Date:
Speaker : Diego del-Castillo-Negrete, Oak Ridge National Laboratory, USA
Time : 15:00 - 16.00 CEST (Rome/Paris)
Hosted at: SISSA, International School of Advanced Studies, Trieste, Italy
YouTube : https://youtu.be/vLZC3pN8pnw?feature=shared
Organizers : Pavan Pranjivan Mehta* (pavan.mehta@sissa.it) and Arran Fernandez** (arran.fernandez@emu.edu.tr)
* SISSA, International School of Advanced Studies, Italy
** Eastern Mediterranean University, Northern Cyprus
Keywords: Fractional diffusion, nonlocal transport, anomalous transport, plasma physics, fusion plasmas, turbulent transport, Feynman-Kac
Abstract: There is growing experimental, numerical, and theoretical evidence of cases where local (advection-diffusion) transport models fail to describe anomalous transport (e.g., super-diffusive and sub-diffusive transport). To overcome this limitation, nonlocal models introduce nonlocal flux-gradient relations and formulate transport using integrodifferential operators in general and fractional diffusion operators in particular. In this lecture we present an overview of fractional diffusion models of nonlocal transport with emphasis on applications to plasmas and fluids. In the first part, a brief review of the statistical foundations of general nonlocal models will be presented. Following that, we will discuss experimental and numerical evidence of nonlocal transport in magnetically confined fusion plasmas and fluids, along with effective fractional diffusion models describing these phenomena. The second part of the lecture will be devoted to a recently proposed probabilistic method to solve the initial value problem and the exit-time problem of fractional diffusion equations. The method is based on the Feynman-Kac formula and reduces the computation to the evaluation of expectations (i.e., numerical quadratures), bypassing the need of sampling stochastic trajectories (as in the case of particle-based methods) or the need to deal with dense, non-sparse matrices (as in the case of continuum methods). A description of the method will be presented along with applications.
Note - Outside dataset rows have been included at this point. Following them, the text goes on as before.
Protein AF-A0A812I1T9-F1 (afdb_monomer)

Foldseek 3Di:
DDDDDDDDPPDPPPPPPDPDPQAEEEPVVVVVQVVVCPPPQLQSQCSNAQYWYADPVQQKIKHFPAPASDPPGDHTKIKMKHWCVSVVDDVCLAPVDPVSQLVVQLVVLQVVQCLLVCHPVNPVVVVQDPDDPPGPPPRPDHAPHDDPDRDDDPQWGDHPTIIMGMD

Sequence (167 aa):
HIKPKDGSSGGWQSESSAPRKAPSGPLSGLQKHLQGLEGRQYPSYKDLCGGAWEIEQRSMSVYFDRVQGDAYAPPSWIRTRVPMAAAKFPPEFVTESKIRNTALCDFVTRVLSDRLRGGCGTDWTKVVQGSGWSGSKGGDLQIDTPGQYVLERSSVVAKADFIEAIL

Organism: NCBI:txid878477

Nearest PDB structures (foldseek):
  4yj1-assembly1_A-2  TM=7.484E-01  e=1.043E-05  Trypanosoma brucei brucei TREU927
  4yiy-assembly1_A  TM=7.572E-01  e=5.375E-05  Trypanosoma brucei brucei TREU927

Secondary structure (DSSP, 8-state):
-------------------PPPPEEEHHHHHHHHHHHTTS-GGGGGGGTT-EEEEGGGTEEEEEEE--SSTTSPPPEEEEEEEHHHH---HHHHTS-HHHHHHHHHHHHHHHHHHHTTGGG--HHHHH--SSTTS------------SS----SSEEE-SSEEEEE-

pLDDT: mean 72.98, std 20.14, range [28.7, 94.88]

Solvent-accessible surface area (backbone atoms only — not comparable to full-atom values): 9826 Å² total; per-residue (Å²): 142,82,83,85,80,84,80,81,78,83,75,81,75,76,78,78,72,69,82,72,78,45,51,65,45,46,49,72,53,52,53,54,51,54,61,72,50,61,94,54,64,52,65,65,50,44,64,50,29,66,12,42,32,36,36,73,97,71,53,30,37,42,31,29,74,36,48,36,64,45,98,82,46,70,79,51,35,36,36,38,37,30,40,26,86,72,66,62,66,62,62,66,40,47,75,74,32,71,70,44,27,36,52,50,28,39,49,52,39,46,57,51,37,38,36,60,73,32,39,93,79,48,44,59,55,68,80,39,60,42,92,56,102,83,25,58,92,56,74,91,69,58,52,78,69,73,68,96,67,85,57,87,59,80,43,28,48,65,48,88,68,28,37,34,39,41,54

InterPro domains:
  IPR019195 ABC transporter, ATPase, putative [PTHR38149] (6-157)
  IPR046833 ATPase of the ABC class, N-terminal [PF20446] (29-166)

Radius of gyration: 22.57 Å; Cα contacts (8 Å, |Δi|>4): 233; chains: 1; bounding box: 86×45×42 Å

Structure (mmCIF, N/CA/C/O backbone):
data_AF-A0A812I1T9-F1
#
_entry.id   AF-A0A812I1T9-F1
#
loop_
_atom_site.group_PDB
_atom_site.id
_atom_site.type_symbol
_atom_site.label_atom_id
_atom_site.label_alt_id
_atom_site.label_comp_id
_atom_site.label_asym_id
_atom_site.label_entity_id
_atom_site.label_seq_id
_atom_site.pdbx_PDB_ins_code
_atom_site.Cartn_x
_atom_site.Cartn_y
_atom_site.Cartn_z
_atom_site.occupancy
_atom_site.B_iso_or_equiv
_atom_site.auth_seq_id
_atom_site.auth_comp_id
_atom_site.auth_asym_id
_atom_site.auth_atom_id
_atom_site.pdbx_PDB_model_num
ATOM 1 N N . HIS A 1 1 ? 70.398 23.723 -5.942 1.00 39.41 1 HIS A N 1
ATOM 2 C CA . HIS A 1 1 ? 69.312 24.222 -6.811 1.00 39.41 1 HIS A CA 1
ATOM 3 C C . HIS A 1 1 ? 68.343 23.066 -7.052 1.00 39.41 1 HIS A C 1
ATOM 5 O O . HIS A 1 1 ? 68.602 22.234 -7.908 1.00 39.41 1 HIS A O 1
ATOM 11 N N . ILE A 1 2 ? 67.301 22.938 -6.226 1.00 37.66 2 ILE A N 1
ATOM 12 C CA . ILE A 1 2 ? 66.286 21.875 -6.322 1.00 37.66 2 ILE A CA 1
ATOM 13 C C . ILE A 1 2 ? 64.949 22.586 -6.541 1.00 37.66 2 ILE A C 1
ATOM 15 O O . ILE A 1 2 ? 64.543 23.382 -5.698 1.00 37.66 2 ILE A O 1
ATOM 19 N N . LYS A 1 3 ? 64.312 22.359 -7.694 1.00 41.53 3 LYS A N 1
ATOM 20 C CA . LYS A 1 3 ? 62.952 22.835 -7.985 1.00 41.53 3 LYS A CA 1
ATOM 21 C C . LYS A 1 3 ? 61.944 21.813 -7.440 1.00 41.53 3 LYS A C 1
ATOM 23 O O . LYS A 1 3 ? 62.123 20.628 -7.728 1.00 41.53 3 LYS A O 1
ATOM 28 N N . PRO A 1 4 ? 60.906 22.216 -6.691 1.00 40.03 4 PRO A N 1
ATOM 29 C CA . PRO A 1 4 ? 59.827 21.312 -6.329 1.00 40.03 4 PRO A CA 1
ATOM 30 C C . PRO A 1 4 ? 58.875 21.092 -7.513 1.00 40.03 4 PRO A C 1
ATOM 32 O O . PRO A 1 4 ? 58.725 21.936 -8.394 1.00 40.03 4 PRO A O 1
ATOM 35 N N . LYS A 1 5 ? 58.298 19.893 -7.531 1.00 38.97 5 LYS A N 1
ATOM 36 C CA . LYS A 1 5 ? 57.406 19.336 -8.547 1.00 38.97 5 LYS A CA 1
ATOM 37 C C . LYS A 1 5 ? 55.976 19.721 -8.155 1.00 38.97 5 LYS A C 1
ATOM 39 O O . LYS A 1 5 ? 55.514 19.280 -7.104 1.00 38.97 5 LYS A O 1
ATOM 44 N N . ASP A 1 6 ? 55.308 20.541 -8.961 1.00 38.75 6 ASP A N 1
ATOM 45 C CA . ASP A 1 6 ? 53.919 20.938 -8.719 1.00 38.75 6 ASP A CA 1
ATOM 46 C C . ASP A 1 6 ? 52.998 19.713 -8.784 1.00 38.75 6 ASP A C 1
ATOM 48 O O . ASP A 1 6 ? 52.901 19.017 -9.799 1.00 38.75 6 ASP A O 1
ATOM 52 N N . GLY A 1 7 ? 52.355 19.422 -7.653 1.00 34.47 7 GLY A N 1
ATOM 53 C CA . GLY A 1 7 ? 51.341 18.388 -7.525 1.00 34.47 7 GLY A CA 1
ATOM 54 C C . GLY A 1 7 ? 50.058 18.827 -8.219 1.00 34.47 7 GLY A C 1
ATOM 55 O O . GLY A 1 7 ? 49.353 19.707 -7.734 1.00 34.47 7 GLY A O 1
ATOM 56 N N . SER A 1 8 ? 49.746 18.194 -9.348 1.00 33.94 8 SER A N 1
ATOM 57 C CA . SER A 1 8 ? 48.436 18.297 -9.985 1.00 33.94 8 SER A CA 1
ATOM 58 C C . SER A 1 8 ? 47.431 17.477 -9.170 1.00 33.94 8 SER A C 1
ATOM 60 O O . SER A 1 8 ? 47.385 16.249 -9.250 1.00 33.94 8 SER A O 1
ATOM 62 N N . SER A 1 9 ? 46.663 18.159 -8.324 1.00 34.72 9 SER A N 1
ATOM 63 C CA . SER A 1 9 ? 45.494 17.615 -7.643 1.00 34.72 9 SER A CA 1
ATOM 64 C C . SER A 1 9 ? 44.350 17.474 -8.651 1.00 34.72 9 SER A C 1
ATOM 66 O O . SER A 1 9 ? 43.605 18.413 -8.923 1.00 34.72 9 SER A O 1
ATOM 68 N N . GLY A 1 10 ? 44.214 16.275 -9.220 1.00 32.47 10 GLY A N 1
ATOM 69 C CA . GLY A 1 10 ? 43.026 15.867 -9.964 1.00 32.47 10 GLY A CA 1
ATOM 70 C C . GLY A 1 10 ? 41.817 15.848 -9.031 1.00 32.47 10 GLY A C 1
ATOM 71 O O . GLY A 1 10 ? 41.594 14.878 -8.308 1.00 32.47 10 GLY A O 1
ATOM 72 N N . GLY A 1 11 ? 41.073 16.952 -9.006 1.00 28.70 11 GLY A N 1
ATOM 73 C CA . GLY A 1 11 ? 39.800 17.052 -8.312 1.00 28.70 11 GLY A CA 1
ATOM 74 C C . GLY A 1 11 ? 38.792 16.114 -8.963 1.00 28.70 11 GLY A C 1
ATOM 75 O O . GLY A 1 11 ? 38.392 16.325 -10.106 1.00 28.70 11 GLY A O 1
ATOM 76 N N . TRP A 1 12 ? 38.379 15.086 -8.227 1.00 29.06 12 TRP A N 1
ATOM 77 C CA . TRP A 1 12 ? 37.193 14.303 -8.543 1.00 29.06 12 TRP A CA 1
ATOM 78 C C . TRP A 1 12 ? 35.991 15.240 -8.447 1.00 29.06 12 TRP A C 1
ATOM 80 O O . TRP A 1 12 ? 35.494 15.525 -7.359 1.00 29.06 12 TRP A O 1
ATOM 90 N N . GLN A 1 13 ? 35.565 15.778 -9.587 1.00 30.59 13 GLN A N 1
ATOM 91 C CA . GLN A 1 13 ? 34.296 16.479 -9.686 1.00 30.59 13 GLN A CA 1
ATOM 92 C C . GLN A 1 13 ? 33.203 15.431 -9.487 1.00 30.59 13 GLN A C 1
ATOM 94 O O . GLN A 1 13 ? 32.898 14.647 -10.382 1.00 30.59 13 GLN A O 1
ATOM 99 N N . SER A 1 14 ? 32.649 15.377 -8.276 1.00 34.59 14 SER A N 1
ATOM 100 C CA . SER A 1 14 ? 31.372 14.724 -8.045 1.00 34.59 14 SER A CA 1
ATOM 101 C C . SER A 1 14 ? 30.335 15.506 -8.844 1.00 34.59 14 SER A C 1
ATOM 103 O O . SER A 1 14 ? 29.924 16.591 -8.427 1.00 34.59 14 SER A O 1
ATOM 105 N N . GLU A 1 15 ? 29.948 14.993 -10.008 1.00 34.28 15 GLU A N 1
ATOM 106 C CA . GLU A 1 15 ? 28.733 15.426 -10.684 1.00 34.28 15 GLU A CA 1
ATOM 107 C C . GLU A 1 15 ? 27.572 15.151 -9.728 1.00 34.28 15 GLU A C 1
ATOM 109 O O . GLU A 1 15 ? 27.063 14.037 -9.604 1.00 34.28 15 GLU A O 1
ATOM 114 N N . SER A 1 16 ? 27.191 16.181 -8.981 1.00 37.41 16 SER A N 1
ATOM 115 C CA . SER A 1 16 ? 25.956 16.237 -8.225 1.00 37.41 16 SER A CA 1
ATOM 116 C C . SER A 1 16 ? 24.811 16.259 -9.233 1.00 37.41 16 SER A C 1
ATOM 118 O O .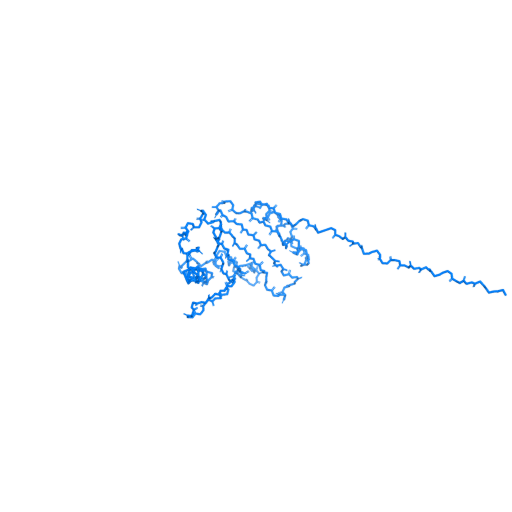 SER A 1 16 ? 24.276 17.306 -9.590 1.00 37.41 16 SER A O 1
ATOM 120 N N . SER A 1 17 ? 24.442 15.078 -9.735 1.00 39.09 17 SER A N 1
ATOM 121 C CA . SER A 1 17 ? 23.218 14.908 -10.501 1.00 39.09 17 SER A CA 1
ATOM 122 C C . SER A 1 17 ? 22.059 15.318 -9.596 1.00 39.09 17 SER A C 1
ATOM 124 O O . SER A 1 17 ? 21.743 14.615 -8.632 1.00 39.09 17 SER A O 1
ATOM 126 N N . ALA A 1 18 ? 21.453 16.474 -9.877 1.00 41.69 18 ALA A N 1
ATOM 127 C CA . ALA A 1 18 ? 20.195 16.878 -9.264 1.00 41.69 18 ALA A CA 1
ATOM 128 C C . ALA A 1 18 ? 19.217 15.690 -9.316 1.00 41.69 18 ALA A C 1
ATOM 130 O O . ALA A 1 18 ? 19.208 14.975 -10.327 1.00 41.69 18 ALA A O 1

Biography: Diego del-Castillo-Negrete is a Distinguished Scientist in the Theory and Modeling Group of the Fusion Energy Division at the Oak Ridge National Laboratory in USA. He holds a Ph.D. in Physics from the University of Texas at Austin (1994). Before joining ORNL in 2000, he worked in the Theoretical Division of Los Alamos National Laboratory (1998-2000), and the Scripps Institution of Oceanography at the University of California San Diego (1994-1998). His research interests span a wide spectrum of topics in plasma physics, applied mathematics, nonlinear dynamics, computational physics, and machine learning.
Bibliography
[1] D. del-Castillo-Negrete, B.A. Carreras and V. Lynch, “Non-diffusive transport in plasma turbulence: a fractional diffusion approach”. Phys. Rev. Lett. 94, 065003 (2005).
[2] D. del-Castillo-Negrete, B.A. Carreras, and V. Lynch, “Fractional diffusion in plasma turbulence”. Phys. of Plasmas 11, 3854-3864 (2004).
[3] D. del-Castillo-Negrete, “Fractional diffusion models of nonlocal transport”. Phys. of Plasmas 13, 082308 (2006).
[4] D. del-Castillo-Negrete, “Non-diffusive, non-local transport in fluids and plasmas”. Nonlin. Processes Geophys. 17, 795-807 (2010).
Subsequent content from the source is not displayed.